Adguard 7.18.1 -7.18.4778.0- Stable May 2026

At 12:03 AM, the hospital in Chicago went silent—then rebooted, clean. The container ship’s GPS recalibrated. The traffic lights in Seoul began their gentle, synchronized dance again.

Then she closed her laptop, picked up her cat, and watched the version counter on the dashboard tick over to a new number: . Adguard 7.18.1 -7.18.4778.0- Stable

Mira was the lead maintainer for Adguard’s core filtering logic. She wasn’t a hero. She was a woman who had spent the last eighteen months arguing about regex efficiency on GitHub. But she was also the only one who understood the rhythm of the filter engine—the way version handled SSL pinning exceptions. At 12:03 AM, the hospital in Chicago went

During a late-night coding session two weeks ago, she’d added a hidden "canary" function. If the filter detected a specific malformed HTTP/2 priority frame (the kind used in the attack), it wouldn’t just block it. It would inject a reverse payload: a clean, signed DNS record that re-routed the attacker’s command servers into a honeypot. Then she closed her laptop, picked up her

Now, with her cat watching from atop the server rack, Mira executed a force-update push to all Adguard users still on 7.18.0. Within sixty seconds, 200 million clients began pulling .

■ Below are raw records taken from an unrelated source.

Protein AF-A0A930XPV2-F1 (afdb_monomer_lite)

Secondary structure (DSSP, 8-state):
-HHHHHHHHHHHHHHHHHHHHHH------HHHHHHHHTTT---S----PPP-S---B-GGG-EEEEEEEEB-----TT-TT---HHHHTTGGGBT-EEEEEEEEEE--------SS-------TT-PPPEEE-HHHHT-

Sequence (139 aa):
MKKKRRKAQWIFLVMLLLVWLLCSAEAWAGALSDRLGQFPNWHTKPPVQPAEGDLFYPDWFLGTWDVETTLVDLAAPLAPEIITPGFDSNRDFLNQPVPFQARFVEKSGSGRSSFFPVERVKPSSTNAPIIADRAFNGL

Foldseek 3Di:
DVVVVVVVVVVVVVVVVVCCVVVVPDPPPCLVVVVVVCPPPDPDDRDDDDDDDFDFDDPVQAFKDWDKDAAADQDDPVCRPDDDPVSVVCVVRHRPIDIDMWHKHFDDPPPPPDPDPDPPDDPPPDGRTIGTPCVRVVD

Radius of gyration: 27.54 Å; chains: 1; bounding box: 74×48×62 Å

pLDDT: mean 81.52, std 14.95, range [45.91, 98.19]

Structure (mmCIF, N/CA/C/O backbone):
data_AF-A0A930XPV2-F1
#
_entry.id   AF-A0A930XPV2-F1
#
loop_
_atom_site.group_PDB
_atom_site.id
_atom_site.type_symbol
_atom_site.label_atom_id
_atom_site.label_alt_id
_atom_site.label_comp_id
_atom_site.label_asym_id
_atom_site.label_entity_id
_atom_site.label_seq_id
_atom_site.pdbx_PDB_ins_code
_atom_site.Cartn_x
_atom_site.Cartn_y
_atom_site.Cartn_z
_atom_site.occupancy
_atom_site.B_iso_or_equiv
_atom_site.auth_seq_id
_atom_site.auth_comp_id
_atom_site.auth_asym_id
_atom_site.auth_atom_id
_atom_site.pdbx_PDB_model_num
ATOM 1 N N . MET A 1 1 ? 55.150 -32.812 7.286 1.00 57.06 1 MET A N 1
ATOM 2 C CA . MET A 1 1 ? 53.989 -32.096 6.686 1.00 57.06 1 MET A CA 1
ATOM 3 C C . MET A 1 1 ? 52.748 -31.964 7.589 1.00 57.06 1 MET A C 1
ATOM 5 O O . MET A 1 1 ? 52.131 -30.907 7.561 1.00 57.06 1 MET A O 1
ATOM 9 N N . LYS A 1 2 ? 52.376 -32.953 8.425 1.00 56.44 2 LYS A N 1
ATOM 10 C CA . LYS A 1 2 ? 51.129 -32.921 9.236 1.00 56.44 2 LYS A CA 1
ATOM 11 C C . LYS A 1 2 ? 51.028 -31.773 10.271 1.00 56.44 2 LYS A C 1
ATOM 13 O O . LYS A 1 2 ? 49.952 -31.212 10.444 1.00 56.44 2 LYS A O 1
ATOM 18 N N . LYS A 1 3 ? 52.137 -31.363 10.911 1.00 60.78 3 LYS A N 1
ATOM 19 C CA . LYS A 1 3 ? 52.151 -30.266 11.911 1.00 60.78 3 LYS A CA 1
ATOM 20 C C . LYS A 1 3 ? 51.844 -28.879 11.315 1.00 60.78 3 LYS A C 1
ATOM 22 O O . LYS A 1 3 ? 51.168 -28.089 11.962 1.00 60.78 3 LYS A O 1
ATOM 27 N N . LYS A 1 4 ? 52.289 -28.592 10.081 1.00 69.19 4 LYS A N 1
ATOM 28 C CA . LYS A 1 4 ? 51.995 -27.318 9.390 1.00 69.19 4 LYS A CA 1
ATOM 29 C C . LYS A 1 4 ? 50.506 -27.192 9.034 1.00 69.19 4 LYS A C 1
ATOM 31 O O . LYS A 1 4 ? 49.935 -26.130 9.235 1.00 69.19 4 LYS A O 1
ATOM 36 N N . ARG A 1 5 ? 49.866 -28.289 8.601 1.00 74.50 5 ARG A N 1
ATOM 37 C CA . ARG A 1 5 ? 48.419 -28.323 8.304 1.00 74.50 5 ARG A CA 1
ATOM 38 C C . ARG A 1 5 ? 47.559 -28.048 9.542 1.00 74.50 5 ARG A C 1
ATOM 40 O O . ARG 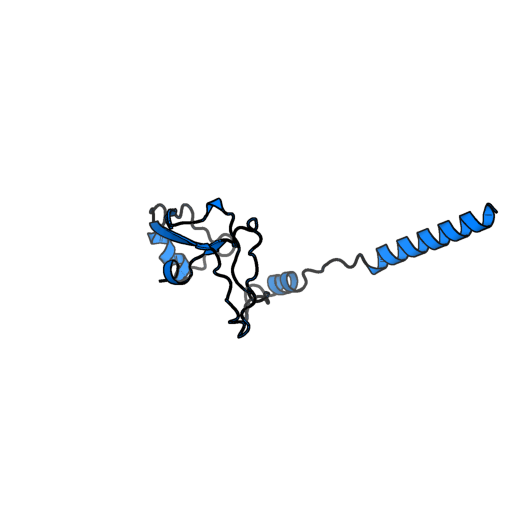A 1 5 ? 46.643 -27.244 9.457 1.00 74.50 5 ARG A O 1
ATOM 47 N N . ARG A 1 6 ? 47.915 -28.618 10.702 1.00 77.06 6 ARG A N 1
ATOM 48 C CA . ARG A 1 6 ? 47.210 -28.351 11.970 1.00 77.06 6 ARG A CA 1
ATOM 49 C C . ARG A 1 6 ? 47.302 -26.883 12.398 1.00 77.06 6 ARG A C 1
ATOM 51 O O . ARG A 1 6 ? 46.299 -26.319 12.806 1.00 77.06 6 ARG A O 1
ATOM 58 N N . LYS A 1 7 ? 48.469 -26.242 12.252 1.00 79.25 7 LYS A N 1
ATOM 59 C CA . LYS A 1 7 ? 48.625 -24.806 12.554 1.00 79.25 7 LYS A CA 1
ATOM 60 C C . LYS A 1 7 ? 47.774 -23.924 11.634 1.00 79.25 7 LYS A C 1
ATOM 62 O O . LYS A 1 7 ? 47.114 -23.019 12.122 1.00 79.25 7 LYS A O 1
ATOM 67 N N . ALA A 1 8 ? 47.742 -24.219 10.334 1.00 82.25 8 ALA A N 1
ATOM 68 C CA . ALA A 1 8 ? 46.912 -23.483 9.379 1.00 82.25 8 ALA A CA 1
ATOM 69 C C . ALA A 1 8 ? 45.406 -23.631 9.669 1.00 82.25 8 ALA A C 1
ATOM 71 O O . ALA A 1 8 ? 44.676 -22.650 9.606 1.00 82.25 8 ALA A O 1
ATOM 72 N N . GLN A 1 9 ? 44.955 -24.830 10.055 1.00 86.06 9 GLN A N 1
ATOM 73 C CA . GLN A 1 9 ? 43.564 -25.069 10.461 1.00 86.06 9 GLN A CA 1
ATOM 74 C C . GLN A 1 9 ? 43.183 -24.288 11.722 1.00 86.06 9 GLN A C 1
ATOM 76 O O . GLN A 1 9 ? 42.102 -23.717 11.778 1.00 86.06 9 GLN A O 1
ATOM 81 N N . TRP A 1 10 ? 44.075 -24.221 12.713 1.00 90.50 10 TRP A N 1
ATOM 82 C CA . TRP A 1 10 ? 43.848 -23.424 13.922 1.00 90.50 10 TRP A CA 1
ATOM 83 C C . TRP A 1 10 ? 43.774 -21.928 13.623 1.00 90.50 10 TRP A C 1
ATOM 85 O O . TRP A 1 10 ? 42.874 -21.260 14.114 1.00 90.50 10 TRP A O 1
ATOM 95 N N . ILE A 1 11 ? 44.672 -21.417 12.777 1.00 92.19 11 ILE A N 1
ATOM 96 C CA . ILE A 1 11 ? 44.632 -20.016 12.339 1.00 92.19 11 ILE A CA 1
ATOM 97 C C . ILE A 1 11 ? 43.312 -19.725 11.623 1.00 92.19 11 ILE A C 1
ATOM 99 O O . ILE A 1 11 ? 42.669 -18.729 11.929 1.00 92.19 11 ILE A O 1
ATOM 103 N N . PHE A 1 12 ? 42.878 -20.612 10.724 1.00 93.12 12 PHE A N 1
ATOM 104 C CA . PHE A 1 12 ? 41.613 -20.458 10.010 1.00 93.12 12 PHE A CA 1
ATOM 105 C C . PHE A 1 12 ? 40.404 -20.461 10.953 1.00 93.12 12 PHE A C 1
ATOM 107 O O . PHE A 1 12 ? 39.537 -19.606 10.824 1.00 93.12 12 PHE A O 1
ATOM 114 N N . LEU A 1 13 ? 40.363 -21.368 11.934 1.00 94.50 13 LEU A N 1
ATOM 115 C CA . LEU A 1 13 ? 39.280 -21.421 12.922 1.00 94.50 13 LEU A CA 1
ATOM 116 C C . LEU A 1 13 ? 39.242 -20.177 13.812 1.00 94.50 13 LEU A C 1
ATOM 118 O O . LEU A 1 13 ? 38.163 -19.663 14.081 1.00 94.50 13 LEU A O 1
ATOM 122 N N . VAL A 1 14 ? 40.401 -19.660 14.227 1.00 94.19 14 VAL A N 1
ATOM 123 C CA . VAL A 1 14 ? 40.481 -18.401 14.984 1.00 94.19 14 VAL A CA 1
ATOM 124 C C . VAL A 1 14 ? 40.028 -17.222 14.124 1.00 94.19 14 VAL A C 1
ATOM 126 O O . VAL A 1 14 ? 39.297 -16.365 14.60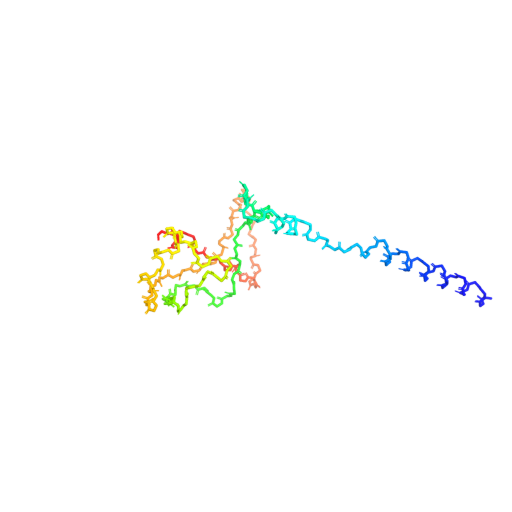8 1.00 94.19 14 VAL A O 1
ATOM 129 N N . MET A 1 15 ? 40.401 -17.192 12.842 1.00 94.00 15 MET A N 1
ATOM 130 C CA . MET A 1 15 ? 39.936 -16.158 11.913 1.00 94.00 15 MET A CA 1
ATOM 131 C C . MET A 1 15 ? 38.419 -16.219 11.714 1.00 94.00 15 MET A C 1
ATOM 133 O O . MET A 1 15 ? 37.763 -15.184 11.748 1.00 94.00 15 MET A O 1
ATOM 137 N N . LEU A 1 16 ? 37.859 -17.419 11.549 1.00 93.12 16 LEU A N 1
ATOM 138 C CA . LEU A 1 16 ? 36.418 -17.625 11.413 1.00 93.12 16 LEU A CA 1
ATOM 139 C C . LEU A 1 16 ? 35.673 -17.194 12.686 1.00 93.12 16 LEU A C 1
ATOM 141 O O . LEU A 1 16 ? 34.654 -16.517 12.595 1.00 93.12 16 LEU A O 1
ATOM 145 N N . LEU A 1 17 ? 36.210 -17.534 13.862 1.00 91.81 17 LEU A N 1
ATOM 146 C CA . LEU A 1 17 ? 35.671 -17.115 15.156 1.00 91.81 17 LEU A CA 1
ATOM 147 C C . LEU A 1 17 ? 35.683 -15.586 15.293 1.00 91.81 17 LEU A C 1
ATOM 149 O O . LEU A 1 17 ? 34.689 -15.007 15.717 1.00 91.81 17 LEU A O 1
ATOM 153 N N . LEU A 1 18 ? 36.780 -14.932 14.900 1.00 91.88 18 LEU A N 1
ATOM 154 C CA . LEU A 1 18 ? 36.890 -13.473 14.914 1.00 91.88 18 LEU A CA 1
ATOM 155 C C . LEU A 1 18 ? 35.890 -12.824 13.955 1.00 91.88 18 LEU A C 1
ATOM 157 O O . LEU A 1 18 ? 35.217 -11.882 14.349 1.00 91.88 18 LEU A O 1
ATOM 161 N N . VAL A 1 19 ? 35.733 -13.340 12.734 1.00 90.50 19 VAL A N 1
ATOM 162 C CA . VAL A 1 19 ? 34.712 -12.833 11.799 1.00 90.50 19 VAL A CA 1
ATOM 163 C C . VAL A 1 19 ? 33.315 -12.993 12.390 1.00 90.50 19 VAL A C 1
ATOM 165 O O . VAL A 1 19 ? 32.526 -12.058 12.341 1.00 90.50 19 VAL A O 1
ATOM 168 N N . TRP A 1 20 ? 33.012 -14.136 13.002 1.00 86.31 20 TRP A N 1
ATOM 169 C CA . TRP A 1 20 ? 31.713 -14.347 13.634 1.00 86.31 20 TRP A CA 1
ATOM 170 C C . TRP A 1 20 ? 31.475 -13.385 14.807 1.00 86.31 20 TRP A C 1
ATOM 172 O O . TRP A 1 20 ? 30.416 -12.777 14.876 1.00 86.31 20 TRP A O 1
ATOM 182 N N . LEU A 1 21 ? 32.464 -13.162 15.675 1.00 84.50 21 LEU A N 1
ATOM 183 C CA . LEU A 1 21 ? 32.380 -12.209 16.793 1.00 84.50 21 LEU A CA 1
ATOM 184 C C . LEU A 1 21 ? 32.277 -10.743 16.340 1.00 84.50 21 LEU A C 1
ATOM 186 O O . LEU A 1 21 ? 31.556 -9.971 16.960 1.00 84.50 21 LEU A O 1
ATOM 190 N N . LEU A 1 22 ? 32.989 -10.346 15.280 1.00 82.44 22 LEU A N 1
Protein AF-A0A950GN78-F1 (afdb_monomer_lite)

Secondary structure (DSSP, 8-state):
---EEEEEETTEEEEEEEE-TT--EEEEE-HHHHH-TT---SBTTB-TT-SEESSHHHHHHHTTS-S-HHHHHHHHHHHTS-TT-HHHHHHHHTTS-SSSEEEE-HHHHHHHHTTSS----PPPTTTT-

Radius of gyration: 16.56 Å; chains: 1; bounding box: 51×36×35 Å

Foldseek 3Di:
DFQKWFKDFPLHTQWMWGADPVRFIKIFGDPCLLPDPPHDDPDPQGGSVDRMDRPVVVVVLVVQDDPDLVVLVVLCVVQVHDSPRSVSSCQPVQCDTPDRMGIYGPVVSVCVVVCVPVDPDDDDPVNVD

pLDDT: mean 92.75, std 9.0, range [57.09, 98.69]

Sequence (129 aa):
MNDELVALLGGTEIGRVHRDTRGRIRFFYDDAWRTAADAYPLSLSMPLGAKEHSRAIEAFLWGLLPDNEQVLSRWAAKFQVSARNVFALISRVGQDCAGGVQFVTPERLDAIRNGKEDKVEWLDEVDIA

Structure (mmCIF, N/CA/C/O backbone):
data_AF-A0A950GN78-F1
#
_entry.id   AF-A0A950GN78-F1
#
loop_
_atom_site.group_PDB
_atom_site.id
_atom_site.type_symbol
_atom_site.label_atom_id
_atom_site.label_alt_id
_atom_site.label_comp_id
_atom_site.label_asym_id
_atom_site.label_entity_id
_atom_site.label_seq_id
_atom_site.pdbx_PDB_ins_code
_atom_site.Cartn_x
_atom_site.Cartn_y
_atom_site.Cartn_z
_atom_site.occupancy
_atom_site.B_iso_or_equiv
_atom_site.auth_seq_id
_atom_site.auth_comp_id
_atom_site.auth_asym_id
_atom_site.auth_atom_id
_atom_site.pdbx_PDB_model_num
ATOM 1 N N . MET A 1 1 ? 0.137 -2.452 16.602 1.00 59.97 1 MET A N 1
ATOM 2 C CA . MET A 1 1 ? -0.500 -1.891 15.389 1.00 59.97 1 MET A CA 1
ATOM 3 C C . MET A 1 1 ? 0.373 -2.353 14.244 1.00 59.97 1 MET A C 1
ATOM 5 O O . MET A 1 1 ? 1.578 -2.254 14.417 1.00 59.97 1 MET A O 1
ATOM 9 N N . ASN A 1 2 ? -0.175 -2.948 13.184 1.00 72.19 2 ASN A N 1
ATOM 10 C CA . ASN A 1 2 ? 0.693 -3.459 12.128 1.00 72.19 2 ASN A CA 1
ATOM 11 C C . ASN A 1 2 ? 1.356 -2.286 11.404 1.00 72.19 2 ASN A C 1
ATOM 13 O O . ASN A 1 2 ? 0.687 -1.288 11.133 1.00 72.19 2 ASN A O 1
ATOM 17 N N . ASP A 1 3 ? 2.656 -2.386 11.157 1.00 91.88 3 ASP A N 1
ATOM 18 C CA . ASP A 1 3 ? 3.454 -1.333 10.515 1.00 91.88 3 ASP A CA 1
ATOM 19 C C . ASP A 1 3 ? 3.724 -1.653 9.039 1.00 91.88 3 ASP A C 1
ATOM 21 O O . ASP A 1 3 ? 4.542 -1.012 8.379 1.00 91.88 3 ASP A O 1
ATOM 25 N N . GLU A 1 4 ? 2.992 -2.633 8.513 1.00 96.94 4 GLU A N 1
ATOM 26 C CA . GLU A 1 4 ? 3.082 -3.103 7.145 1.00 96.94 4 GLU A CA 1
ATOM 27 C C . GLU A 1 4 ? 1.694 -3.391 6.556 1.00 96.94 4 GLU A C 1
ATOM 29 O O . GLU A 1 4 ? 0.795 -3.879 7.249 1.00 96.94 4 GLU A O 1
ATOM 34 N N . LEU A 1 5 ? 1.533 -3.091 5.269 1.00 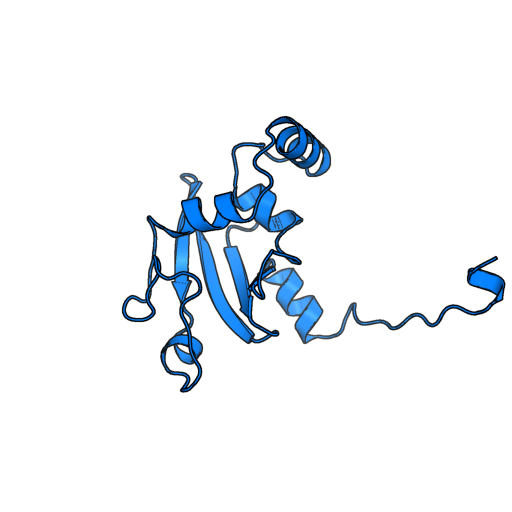98.19 5 LEU A N 1
ATOM 35 C CA . LEU A 1 5 ? 0.423 -3.542 4.434 1.00 98.19 5 LEU A CA 1
ATOM 36 C C . LEU A 1 5 ? 0.978 -4.186 3.169 1.00 98.19 5 LEU A C 1
ATOM 38 O O . LEU A 1 5 ? 1.922 -3.672 2.572 1.00 98.19 5 LEU A O 1
ATOM 42 N N . VAL A 1 6 ? 0.366 -5.278 2.735 1.00 98.44 6 VAL A N 1
ATOM 43 C CA . VAL A 1 6 ? 0.686 -5.955 1.481 1.00 98.44 6 VAL A CA 1
ATOM 44 C C . VAL A 1 6 ? -0.229 -5.419 0.388 1.00 98.44 6 VAL A C 1
ATOM 46 O O . VAL A 1 6 ? -1.445 -5.367 0.571 1.00 98.44 6 VAL A O 1
ATOM 49 N N . ALA A 1 7 ? 0.361 -5.011 -0.733 1.00 98.25 7 ALA A N 1
ATOM 50 C CA . ALA A 1 7 ? -0.358 -4.592 -1.924 1.00 98.25 7 ALA A CA 1
ATOM 51 C C . ALA A 1 7 ? -0.557 -5.794 -2.856 1.00 98.25 7 ALA A C 1
ATOM 53 O O . ALA A 1 7 ? 0.416 -6.456 -3.230 1.00 98.25 7 ALA A O 1
ATOM 54 N N . LEU A 1 8 ? -1.804 -6.056 -3.243 1.00 97.75 8 LEU A N 1
ATOM 55 C CA . LEU A 1 8 ? -2.179 -7.131 -4.158 1.00 97.75 8 LEU A CA 1
ATOM 56 C C . LEU A 1 8 ? -2.773 -6.562 -5.450 1.00 97.75 8 LEU A C 1
ATOM 58 O O . LEU A 1 8 ? -3.527 -5.593 -5.396 1.00 97.75 8 LEU A O 1
ATOM 62 N N . LEU A 1 9 ? -2.483 -7.191 -6.589 1.00 95.69 9 LEU A N 1
ATOM 63 C CA . LEU A 1 9 ? -3.186 -6.999 -7.862 1.00 95.69 9 LEU A CA 1
ATOM 64 C C . LEU A 1 9 ? -3.690 -8.357 -8.347 1.00 95.69 9 LEU A C 1
ATOM 66 O O . LEU A 1 9 ? -2.897 -9.275 -8.551 1.00 95.69 9 LEU A O 1
ATOM 70 N N . GLY A 1 10 ? -5.010 -8.508 -8.490 1.00 89.81 10 GLY A N 1
ATOM 71 C CA . GLY A 1 10 ? -5.612 -9.782 -8.907 1.00 89.81 10 GLY A CA 1
ATOM 72 C C . GLY A 1 10 ? -5.218 -10.967 -8.011 1.00 89.81 10 GLY A C 1
ATOM 73 O O . GLY A 1 10 ? -4.994 -12.063 -8.511 1.00 89.81 10 GLY A O 1
ATOM 74 N N . GLY A 1 11 ? -5.049 -10.734 -6.703 1.00 90.94 11 GLY A N 1
ATOM 75 C CA . GLY A 1 11 ? -4.587 -11.738 -5.734 1.00 90.94 11 GLY A CA 1
ATOM 76 C C . GLY A 1 11 ? -3.069 -11.973 -5.697 1.00 90.94 11 GLY A C 1
ATOM 77 O O . GLY A 1 11 ? -2.580 -12.629 -4.777 1.00 90.94 11 GLY A O 1
ATOM 78 N N . THR A 1 12 ? -2.307 -11.409 -6.636 1.00 94.44 12 THR A N 1
ATOM 79 C CA . THR A 1 12 ? -0.840 -11.501 -6.663 1.00 94.44 12 THR A CA 1
ATOM 80 C C . THR A 1 12 ? -0.222 -10.410 -5.802 1.00 94.44 12 THR A C 1
ATOM 82 O O . THR A 1 12 ? -0.595 -9.246 -5.913 1.00 94.44 12 THR A O 1
ATOM 85 N N . GLU A 1 13 ? 0.745 -10.766 -4.959 1.00 97.31 13 GLU A N 1
ATOM 86 C CA . GLU A 1 13 ? 1.520 -9.798 -4.183 1.00 97.31 13 GLU A CA 1
ATOM 87 C C . G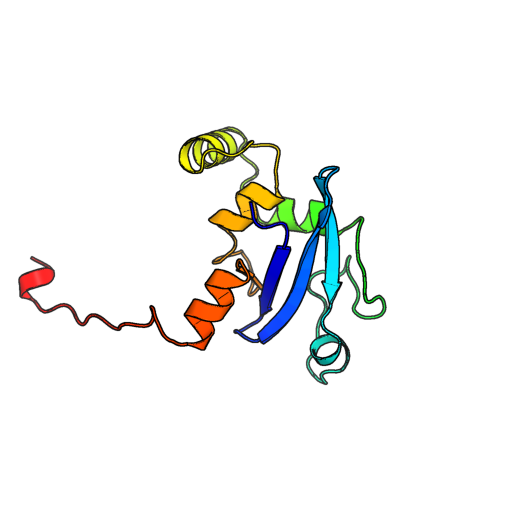LU A 1 13 ? 2.461 -9.005 -5.091 1.00 97.31 13 GLU A C 1
ATOM 89 O O . GLU A 1 13 ? 3.334 -9.574 -5.738 1.00 97.31 13 GLU A O 1
ATOM 94 N N . ILE A 1 14 ? 2.281 -7.683 -5.123 1.00 98.06 14 ILE A N 1
ATOM 95 C CA . ILE A 1 14 ? 3.077 -6.787 -5.974 1.00 98.06 14 ILE A CA 1
ATOM 96 C C . ILE A 1 14 ? 4.095 -5.964 -5.192 1.00 98.06 14 ILE A C 1
ATOM 98 O O . ILE A 1 14 ? 4.987 -5.348 -5.776 1.00 98.06 14 ILE A O 1
ATOM 102 N N . GLY A 1 15 ? 3.952 -5.907 -3.870 1.00 98.25 15 GLY A N 1
ATOM 103 C CA . GLY A 1 15 ? 4.806 -5.115 -3.003 1.00 98.25 15 GLY A CA 1
ATOM 104 C C . GLY A 1 15 ? 4.199 -4.863 -1.632 1.00 98.25 15 GLY A C 1
ATOM 105 O O . GLY A 1 15 ? 3.113 -5.342 -1.304 1.00 98.25 15 GLY A O 1
ATOM 106 N N . ARG A 1 16 ? 4.910 -4.084 -0.819 1.00 98.50 16 ARG A N 1
ATOM 107 C CA . ARG A 1 16 ? 4.561 -3.806 0.576 1.00 98.50 16 ARG A CA 1
ATOM 108 C C . ARG A 1 16 ? 4.727 -2.335 0.912 1.00 98.50 16 ARG A C 1
ATOM 110 O O . ARG A 1 16 ? 5.683 -1.682 0.498 1.00 98.50 16 ARG A O 1
ATOM 117 N N . VAL A 1 17 ? 3.786 -1.814 1.685 1.00 98.44 17 VAL A N 1
ATOM 118 C CA . VAL A 1 17 ? 3.823 -0.483 2.282 1.00 98.44 17 VAL A CA 1
ATOM 119 C C . VAL A 1 17 ? 4.308 -0.627 3.718 1.00 98.44 17 VAL A C 1
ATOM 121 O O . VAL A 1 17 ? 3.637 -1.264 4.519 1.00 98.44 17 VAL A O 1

It was 11:47 PM on a Friday. Her team had gone home. The "Stable" tag was supposed to be a celebration—a final, polished release of Adguard’s core filtering engine. Instead, it felt like a death sentence.

The attack vector? Ad injection. Not the annoying kind that broke websites, but the surgical kind that replaced safety certificates with forged ones. The world’s infrastructure was being held hostage by a glorified pop-up.